Sélecteur de langues
Autres langues disponibles: FR
Brussels, 5 March 2012
The European Commission's humanitarian work in the Democratic Republic of the Congo
European Commissioner for International Cooperation, Humanitarian Aid and Crisis Response, Kristalina Georgieva begins a four-day visit to the Democratic Republic of Congo (DRC). Her aim is to raise awareness within the international community of the humanitarian needs and the demands for relief in Africa's second largest country.
The DRC is experiencing one of the world's most drawn-out emergencies and needs urgent help. The European Commission is at the forefront of providing this help - it will channel €59 million of humanitarian funds to the DRC in 2012, a 10 per cent increase compared to last year.

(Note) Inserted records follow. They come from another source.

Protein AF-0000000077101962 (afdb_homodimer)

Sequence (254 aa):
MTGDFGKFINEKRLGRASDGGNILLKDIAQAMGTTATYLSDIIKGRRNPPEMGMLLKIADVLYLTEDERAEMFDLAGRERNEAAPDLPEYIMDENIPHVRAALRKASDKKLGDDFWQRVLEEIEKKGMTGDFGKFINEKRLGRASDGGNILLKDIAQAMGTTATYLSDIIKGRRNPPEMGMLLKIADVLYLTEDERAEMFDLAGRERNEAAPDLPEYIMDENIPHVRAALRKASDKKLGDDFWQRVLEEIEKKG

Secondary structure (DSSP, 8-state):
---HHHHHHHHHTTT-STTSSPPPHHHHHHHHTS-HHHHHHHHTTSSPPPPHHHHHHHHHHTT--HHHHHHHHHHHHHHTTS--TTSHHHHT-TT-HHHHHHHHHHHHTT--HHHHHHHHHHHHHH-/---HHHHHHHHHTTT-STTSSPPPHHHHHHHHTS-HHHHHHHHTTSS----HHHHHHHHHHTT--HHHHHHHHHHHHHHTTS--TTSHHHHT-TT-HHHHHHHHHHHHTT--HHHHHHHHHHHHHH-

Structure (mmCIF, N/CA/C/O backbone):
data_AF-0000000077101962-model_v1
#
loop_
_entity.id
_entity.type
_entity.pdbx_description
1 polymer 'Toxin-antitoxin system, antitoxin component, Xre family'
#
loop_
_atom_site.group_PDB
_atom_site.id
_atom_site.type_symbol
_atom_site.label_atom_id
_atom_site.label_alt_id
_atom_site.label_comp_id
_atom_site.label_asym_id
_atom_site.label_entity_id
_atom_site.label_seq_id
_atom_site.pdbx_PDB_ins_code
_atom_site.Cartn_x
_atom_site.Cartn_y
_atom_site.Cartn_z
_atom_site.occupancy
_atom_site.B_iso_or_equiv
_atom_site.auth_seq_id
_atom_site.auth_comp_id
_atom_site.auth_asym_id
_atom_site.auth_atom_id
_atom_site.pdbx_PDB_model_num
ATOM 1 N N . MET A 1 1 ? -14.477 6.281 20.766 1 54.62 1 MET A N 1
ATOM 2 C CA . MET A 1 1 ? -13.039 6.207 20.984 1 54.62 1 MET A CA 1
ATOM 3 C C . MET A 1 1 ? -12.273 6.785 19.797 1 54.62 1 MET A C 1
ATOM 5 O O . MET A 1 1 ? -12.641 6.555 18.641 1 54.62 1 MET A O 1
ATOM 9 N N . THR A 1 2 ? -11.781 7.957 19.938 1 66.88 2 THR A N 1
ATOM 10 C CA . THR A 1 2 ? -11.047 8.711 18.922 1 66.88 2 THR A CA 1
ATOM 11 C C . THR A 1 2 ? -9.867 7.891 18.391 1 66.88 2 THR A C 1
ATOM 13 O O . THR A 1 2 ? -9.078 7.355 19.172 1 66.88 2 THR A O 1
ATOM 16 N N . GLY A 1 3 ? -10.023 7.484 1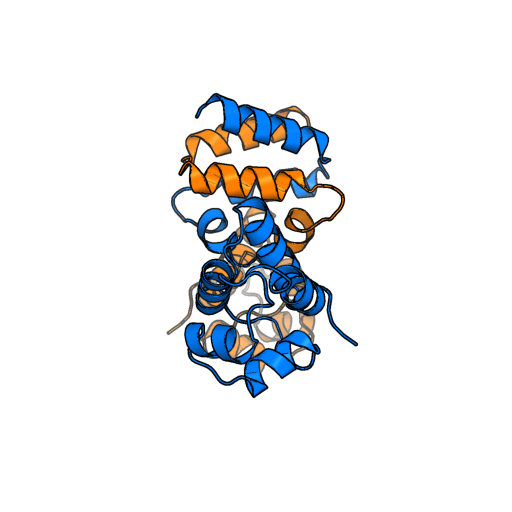7.109 1 82.81 3 GLY A N 1
ATOM 17 C CA . GLY A 1 3 ? -8.867 6.832 16.516 1 82.81 3 GLY A CA 1
ATOM 18 C C . GLY A 1 3 ? -7.645 7.727 16.453 1 82.81 3 GLY A C 1
ATOM 19 O O . GLY A 1 3 ? -7.734 8.93 16.719 1 82.81 3 GLY A O 1
ATOM 20 N N . ASP A 1 4 ? -6.445 7.273 16.281 1 93.38 4 ASP A N 1
ATOM 21 C CA . ASP A 1 4 ? -5.195 8.023 16.219 1 93.38 4 ASP A CA 1
ATOM 22 C C . ASP A 1 4 ? -5.242 9.094 15.133 1 93.38 4 ASP A C 1
ATOM 24 O O . ASP A 1 4 ? -4.66 10.164 15.281 1 93.38 4 ASP A O 1
ATOM 28 N N . PHE A 1 5 ? -5.988 8.82 14.086 1 97.31 5 PHE A N 1
ATOM 29 C CA . PHE A 1 5 ? -6.141 9.797 13.016 1 97.31 5 PHE A CA 1
ATOM 30 C C . PHE A 1 5 ? -6.934 11.008 13.492 1 97.31 5 PHE A C 1
ATOM 32 O O . PHE A 1 5 ? -6.508 12.148 13.297 1 97.31 5 PHE A O 1
ATOM 39 N N . GLY A 1 6 ? -8.031 10.742 14.109 1 96.75 6 GLY A N 1
ATOM 40 C CA . GLY A 1 6 ? -8.852 11.82 14.648 1 96.75 6 GLY A CA 1
ATOM 41 C C . GLY A 1 6 ? -8.117 12.672 15.664 1 96.75 6 GLY A C 1
ATOM 42 O O . GLY A 1 6 ? -8.234 13.898 15.648 1 96.75 6 GLY A O 1
ATOM 43 N N . LYS A 1 7 ? -7.398 12.023 16.547 1 97 7 LYS A N 1
ATOM 44 C CA . LYS A 1 7 ? -6.602 12.742 17.547 1 97 7 LYS A CA 1
ATOM 45 C C . LYS A 1 7 ? -5.59 13.664 16.875 1 97 7 LYS A C 1
ATOM 47 O O . LYS A 1 7 ? -5.391 14.797 17.312 1 97 7 LYS A O 1
ATOM 52 N N . PHE A 1 8 ? -4.965 13.172 15.844 1 98 8 PHE A N 1
ATOM 53 C CA . PHE A 1 8 ? -3.996 13.961 15.094 1 98 8 PHE A CA 1
ATOM 54 C C . PHE A 1 8 ? -4.641 15.219 14.531 1 98 8 PHE A C 1
ATOM 56 O O . PHE A 1 8 ? -4.094 16.312 14.664 1 98 8 PHE A O 1
ATOM 63 N N . ILE A 1 9 ? -5.809 15.078 13.914 1 97.44 9 ILE A N 1
ATOM 64 C CA . ILE A 1 9 ? -6.496 16.219 13.328 1 97.44 9 ILE A CA 1
ATOM 65 C C . ILE A 1 9 ? -6.832 17.234 14.414 1 97.44 9 ILE A C 1
ATOM 67 O O . ILE A 1 9 ? -6.602 18.438 14.242 1 97.44 9 ILE A O 1
ATOM 71 N N . ASN A 1 10 ? -7.293 16.75 15.539 1 96.06 10 ASN A N 1
ATOM 72 C CA . ASN A 1 10 ? -7.656 17.625 16.641 1 96.06 10 ASN A CA 1
ATOM 73 C C . ASN A 1 10 ? -6.445 18.391 17.172 1 96.06 10 ASN A C 1
ATOM 75 O O . ASN A 1 10 ? -6.551 19.578 17.5 1 96.06 10 ASN A O 1
ATOM 79 N N . GLU A 1 11 ? -5.379 17.75 17.234 1 97.25 11 GLU A N 1
ATOM 80 C CA . GLU A 1 11 ? -4.16 18.391 17.719 1 97.25 11 GLU A CA 1
ATOM 81 C C . GLU A 1 11 ? -3.658 19.453 16.75 1 97.25 11 GLU A C 1
ATOM 83 O O . GLU A 1 11 ? -3.242 20.531 17.156 1 97.25 11 GLU A O 1
ATOM 88 N N . LYS A 1 12 ? -3.723 19.141 15.469 1 97.5 12 LYS A N 1
ATOM 89 C CA . LYS A 1 12 ? -3.094 19.984 14.461 1 97.5 12 LYS A CA 1
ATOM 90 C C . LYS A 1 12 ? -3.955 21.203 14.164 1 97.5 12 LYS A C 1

Humanitarian situation in the DRC
The DRC is one of the poorest countries in the world. Despite abundant resources and relative political stability in recent years, it is at the bottom of the 2011 Human Development Index.

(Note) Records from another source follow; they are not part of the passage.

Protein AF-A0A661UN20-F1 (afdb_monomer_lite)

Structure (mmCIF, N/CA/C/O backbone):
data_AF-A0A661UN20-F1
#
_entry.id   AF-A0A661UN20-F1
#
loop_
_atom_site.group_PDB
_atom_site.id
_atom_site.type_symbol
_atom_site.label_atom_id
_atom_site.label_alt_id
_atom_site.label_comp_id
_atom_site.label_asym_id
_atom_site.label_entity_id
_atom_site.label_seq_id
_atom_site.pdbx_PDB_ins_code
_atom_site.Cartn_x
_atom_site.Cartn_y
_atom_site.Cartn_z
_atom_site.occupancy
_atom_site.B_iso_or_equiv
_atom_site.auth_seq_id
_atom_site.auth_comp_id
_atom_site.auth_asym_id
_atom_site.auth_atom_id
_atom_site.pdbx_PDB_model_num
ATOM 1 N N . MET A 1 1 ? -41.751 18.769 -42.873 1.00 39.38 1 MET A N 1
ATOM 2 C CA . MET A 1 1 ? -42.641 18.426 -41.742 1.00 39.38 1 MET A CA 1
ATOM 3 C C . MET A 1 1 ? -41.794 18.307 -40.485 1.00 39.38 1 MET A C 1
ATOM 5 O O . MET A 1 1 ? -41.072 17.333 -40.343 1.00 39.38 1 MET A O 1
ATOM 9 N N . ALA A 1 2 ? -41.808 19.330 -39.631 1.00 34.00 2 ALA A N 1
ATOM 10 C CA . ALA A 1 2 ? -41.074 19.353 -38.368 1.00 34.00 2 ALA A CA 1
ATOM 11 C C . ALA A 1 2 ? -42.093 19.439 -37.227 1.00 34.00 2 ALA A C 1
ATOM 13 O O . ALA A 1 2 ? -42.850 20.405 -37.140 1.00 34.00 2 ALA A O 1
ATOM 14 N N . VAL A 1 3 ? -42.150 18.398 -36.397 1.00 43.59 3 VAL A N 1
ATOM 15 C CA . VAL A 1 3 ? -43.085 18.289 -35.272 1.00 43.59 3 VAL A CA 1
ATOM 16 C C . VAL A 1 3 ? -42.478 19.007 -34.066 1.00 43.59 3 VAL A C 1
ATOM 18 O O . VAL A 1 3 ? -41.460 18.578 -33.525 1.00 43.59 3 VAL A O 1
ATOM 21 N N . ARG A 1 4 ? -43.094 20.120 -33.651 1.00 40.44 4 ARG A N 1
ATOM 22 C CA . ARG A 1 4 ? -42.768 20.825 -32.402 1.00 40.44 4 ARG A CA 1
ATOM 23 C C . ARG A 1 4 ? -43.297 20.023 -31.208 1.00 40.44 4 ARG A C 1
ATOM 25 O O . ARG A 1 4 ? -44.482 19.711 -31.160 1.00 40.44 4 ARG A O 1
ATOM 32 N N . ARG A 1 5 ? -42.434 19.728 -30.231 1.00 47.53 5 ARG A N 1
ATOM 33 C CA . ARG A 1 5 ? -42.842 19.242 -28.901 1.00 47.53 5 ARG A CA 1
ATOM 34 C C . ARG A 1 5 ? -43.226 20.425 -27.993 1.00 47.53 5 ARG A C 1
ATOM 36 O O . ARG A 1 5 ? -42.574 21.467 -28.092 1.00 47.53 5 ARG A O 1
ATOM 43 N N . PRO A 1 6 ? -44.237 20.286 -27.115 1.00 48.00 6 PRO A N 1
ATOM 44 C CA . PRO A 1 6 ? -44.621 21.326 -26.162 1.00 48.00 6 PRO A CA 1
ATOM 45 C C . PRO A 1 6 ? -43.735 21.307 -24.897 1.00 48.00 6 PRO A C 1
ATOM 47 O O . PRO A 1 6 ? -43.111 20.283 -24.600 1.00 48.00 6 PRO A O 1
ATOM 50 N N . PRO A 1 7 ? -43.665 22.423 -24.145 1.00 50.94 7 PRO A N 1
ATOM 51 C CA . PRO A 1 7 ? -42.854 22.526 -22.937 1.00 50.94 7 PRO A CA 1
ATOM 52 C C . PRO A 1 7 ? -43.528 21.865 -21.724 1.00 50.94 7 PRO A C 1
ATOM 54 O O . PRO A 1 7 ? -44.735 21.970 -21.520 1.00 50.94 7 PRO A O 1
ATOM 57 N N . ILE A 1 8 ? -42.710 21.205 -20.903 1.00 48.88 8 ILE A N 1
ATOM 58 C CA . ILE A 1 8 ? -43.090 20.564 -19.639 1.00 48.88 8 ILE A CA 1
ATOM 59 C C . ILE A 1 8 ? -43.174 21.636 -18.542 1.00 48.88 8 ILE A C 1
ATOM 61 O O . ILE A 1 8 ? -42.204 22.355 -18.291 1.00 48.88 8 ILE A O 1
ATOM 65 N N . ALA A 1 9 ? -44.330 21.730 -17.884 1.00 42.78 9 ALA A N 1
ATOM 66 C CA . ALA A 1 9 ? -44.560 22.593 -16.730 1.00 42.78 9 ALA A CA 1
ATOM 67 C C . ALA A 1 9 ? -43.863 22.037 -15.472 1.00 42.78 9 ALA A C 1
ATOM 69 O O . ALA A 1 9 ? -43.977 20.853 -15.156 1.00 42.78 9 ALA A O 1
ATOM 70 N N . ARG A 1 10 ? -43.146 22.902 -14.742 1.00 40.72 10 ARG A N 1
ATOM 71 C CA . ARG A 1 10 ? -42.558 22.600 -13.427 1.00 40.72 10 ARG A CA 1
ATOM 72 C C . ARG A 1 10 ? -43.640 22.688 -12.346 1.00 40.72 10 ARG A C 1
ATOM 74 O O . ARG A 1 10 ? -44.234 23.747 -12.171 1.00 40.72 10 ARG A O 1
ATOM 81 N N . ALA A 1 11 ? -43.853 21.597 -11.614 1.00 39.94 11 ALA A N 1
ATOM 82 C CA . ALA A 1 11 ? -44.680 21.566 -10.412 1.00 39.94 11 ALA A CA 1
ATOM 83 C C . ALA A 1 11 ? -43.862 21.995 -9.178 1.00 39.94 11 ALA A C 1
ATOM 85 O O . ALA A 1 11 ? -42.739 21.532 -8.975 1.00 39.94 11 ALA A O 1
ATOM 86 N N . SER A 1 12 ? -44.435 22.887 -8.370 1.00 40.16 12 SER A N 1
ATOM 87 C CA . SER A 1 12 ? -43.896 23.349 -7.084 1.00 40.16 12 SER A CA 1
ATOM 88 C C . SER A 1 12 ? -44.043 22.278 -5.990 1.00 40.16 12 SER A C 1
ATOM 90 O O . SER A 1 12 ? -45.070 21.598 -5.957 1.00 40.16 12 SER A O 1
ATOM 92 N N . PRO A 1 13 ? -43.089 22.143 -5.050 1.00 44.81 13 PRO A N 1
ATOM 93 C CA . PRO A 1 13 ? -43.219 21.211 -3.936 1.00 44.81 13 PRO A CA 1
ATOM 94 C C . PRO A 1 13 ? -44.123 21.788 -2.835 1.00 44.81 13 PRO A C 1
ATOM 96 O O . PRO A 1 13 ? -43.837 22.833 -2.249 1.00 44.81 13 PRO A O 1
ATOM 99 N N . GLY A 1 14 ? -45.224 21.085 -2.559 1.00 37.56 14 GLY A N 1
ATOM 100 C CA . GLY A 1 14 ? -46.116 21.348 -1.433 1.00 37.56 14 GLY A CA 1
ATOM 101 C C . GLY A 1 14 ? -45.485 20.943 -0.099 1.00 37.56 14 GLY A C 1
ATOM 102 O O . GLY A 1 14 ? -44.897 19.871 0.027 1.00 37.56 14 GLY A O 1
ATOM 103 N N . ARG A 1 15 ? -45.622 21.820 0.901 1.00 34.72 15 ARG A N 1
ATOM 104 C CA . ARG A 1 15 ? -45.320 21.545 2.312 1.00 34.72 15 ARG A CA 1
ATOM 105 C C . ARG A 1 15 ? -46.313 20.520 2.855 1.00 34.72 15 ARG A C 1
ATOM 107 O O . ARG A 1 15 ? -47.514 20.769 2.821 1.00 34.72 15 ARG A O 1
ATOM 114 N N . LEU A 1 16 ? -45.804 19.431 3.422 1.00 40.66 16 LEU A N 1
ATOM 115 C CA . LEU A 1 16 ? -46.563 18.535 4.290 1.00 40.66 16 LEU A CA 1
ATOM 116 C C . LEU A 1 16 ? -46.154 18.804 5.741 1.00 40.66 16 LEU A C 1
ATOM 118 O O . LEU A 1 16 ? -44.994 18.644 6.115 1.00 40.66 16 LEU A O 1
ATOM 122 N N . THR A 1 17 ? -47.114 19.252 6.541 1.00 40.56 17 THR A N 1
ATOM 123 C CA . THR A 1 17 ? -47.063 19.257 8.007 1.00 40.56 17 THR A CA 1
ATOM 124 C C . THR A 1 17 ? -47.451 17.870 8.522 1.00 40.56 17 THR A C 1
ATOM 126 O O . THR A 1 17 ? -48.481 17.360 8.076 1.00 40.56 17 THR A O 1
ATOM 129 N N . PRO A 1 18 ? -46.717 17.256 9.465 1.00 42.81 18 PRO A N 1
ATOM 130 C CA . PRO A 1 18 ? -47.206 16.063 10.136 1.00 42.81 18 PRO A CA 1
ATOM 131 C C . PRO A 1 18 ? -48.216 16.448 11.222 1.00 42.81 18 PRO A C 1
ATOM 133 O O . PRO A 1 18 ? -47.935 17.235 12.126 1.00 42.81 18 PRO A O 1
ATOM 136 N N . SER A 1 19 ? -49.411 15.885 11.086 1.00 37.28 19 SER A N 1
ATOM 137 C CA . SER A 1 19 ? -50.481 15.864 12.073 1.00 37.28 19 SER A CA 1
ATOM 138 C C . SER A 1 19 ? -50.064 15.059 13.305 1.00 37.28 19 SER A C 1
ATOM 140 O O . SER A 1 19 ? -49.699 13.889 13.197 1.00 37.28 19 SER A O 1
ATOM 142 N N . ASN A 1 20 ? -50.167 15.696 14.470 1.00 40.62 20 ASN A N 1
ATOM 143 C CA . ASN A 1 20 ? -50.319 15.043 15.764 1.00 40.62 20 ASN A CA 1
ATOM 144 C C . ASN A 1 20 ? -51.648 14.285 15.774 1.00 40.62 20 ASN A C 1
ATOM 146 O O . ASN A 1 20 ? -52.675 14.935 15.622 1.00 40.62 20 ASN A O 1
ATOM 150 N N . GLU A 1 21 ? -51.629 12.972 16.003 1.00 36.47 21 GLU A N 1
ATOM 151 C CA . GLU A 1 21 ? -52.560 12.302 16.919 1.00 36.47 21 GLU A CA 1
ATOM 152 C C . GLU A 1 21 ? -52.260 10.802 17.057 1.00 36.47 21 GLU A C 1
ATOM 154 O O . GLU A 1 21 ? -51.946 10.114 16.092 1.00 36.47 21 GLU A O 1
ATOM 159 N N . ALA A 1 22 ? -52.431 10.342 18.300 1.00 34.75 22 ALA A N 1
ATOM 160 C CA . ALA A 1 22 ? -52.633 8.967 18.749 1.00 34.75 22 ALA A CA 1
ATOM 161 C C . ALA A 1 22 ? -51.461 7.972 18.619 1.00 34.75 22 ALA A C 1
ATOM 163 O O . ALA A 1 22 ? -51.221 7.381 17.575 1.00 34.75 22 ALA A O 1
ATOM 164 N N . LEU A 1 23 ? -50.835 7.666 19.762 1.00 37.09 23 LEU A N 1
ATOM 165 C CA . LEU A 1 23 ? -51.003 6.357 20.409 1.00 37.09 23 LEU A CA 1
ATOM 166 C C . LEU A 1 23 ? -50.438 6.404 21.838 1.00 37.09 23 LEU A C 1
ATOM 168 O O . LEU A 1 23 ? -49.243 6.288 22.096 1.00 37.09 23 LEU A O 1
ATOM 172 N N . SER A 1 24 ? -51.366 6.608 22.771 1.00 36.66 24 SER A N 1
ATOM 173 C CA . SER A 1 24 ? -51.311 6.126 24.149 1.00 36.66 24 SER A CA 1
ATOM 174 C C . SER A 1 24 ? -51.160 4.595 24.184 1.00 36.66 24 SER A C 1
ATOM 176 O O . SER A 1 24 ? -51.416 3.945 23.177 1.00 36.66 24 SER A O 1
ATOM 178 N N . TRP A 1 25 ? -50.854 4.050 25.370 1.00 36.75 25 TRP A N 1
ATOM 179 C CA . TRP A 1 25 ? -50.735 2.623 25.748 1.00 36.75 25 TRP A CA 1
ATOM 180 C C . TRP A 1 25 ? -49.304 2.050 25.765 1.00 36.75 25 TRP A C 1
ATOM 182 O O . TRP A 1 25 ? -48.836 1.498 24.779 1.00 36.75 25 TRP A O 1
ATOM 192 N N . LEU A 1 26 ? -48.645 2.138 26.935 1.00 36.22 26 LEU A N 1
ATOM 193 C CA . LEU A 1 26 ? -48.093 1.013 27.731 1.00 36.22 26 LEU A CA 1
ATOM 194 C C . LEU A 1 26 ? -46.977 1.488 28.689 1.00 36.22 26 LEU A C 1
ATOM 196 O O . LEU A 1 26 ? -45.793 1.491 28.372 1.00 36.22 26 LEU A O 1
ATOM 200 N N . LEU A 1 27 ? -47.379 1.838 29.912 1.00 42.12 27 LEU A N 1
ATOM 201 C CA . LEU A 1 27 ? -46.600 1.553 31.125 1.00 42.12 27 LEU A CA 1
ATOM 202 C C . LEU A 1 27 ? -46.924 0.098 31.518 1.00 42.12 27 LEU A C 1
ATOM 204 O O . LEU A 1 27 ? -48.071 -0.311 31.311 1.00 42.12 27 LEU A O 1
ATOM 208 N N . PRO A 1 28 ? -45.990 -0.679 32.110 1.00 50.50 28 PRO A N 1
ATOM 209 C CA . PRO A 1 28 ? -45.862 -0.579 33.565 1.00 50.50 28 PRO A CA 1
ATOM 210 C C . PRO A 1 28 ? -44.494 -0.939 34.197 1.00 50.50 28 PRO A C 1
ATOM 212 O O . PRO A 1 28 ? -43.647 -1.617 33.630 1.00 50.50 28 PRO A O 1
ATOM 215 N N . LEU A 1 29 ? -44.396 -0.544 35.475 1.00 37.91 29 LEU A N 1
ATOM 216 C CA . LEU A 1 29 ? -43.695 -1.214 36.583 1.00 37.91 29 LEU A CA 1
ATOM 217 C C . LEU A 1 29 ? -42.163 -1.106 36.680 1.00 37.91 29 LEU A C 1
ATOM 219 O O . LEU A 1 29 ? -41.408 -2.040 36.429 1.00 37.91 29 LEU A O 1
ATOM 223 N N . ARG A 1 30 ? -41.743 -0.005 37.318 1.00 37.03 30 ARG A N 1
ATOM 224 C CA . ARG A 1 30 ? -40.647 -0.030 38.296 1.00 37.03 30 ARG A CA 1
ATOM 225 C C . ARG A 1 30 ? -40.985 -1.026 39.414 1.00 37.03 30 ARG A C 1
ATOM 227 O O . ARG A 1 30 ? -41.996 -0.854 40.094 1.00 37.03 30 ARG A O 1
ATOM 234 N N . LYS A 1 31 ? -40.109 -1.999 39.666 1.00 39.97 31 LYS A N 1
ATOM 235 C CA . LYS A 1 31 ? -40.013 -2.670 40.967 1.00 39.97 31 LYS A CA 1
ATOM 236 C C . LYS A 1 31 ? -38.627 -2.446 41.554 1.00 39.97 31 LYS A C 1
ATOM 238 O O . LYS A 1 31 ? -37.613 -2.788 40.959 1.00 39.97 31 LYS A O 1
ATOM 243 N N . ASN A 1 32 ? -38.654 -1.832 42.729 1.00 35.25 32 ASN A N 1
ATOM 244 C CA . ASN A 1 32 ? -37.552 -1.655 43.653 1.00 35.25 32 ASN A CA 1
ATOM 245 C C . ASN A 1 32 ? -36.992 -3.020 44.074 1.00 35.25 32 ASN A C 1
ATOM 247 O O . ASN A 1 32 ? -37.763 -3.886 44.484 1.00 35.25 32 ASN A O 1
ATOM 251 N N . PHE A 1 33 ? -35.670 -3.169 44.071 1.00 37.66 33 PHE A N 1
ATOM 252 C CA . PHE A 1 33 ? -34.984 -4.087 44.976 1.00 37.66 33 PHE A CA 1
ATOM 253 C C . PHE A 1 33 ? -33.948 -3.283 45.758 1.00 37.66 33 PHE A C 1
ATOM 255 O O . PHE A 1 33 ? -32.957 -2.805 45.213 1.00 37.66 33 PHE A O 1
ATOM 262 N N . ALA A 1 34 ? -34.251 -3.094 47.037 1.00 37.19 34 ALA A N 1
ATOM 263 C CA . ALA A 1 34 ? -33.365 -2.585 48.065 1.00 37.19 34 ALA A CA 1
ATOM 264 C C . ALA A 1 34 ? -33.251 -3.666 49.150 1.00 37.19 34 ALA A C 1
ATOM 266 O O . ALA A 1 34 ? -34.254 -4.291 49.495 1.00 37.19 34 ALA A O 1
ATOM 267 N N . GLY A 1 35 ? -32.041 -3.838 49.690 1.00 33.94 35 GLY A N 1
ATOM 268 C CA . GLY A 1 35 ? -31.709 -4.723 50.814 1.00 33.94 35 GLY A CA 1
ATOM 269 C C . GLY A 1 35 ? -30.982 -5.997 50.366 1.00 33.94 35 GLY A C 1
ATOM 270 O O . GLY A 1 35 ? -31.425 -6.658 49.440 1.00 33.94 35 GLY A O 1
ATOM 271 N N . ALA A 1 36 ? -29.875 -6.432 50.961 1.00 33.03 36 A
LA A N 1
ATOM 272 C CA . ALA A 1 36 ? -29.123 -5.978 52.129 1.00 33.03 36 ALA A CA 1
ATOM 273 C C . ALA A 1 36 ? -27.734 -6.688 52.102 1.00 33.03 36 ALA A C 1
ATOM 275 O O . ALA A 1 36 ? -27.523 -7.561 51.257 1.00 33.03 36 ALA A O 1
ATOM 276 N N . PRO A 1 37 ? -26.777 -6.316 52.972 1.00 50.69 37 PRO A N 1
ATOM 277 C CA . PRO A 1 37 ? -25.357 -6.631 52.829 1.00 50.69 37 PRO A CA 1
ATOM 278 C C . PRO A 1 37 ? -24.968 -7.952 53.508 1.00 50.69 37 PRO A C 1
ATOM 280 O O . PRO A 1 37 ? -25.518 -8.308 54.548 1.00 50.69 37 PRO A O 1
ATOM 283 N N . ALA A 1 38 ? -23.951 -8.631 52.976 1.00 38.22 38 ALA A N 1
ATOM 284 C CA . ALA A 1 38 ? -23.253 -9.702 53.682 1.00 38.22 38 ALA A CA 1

Out of a population of around 66 million, 1.7 million people are currently displaced. The humanitarian situation remains precarious due to the risk of indiscriminate violence, the difficulty to access basic services and the effect of insecurity on harvests.
Such serious problems mean that the DRC is facing several humanitarian crises simultaneously: in the eastern Kivu provinces there are confrontations between the national armed forces and armed rebel groups; in the north-eastern Orientale province there are repeated attacks committed by or attributed to the rebel group Lord’s Resistance Army (LRA); and also ethnic conflicts are rife in the north-western Equator province.
On top of internal displacement, there are approximately 426,000 Congolese refugees in neighbouring Tanzania, Angola, Burundi, Rwanda, Uganda, Central African Republic, Congo (Brazzaville) and South Sudan.
The European Commission's humanitarian response
In its humanitarian work, the European Commission focuses on alleviating the effects of displacement, the violation of human rights and the atrocities committed against civilians. Most recipients of the European Commission's humanitarian assistance are the direct victims of recent and ongoing conflicts and the host communities where the displaced have found shelter.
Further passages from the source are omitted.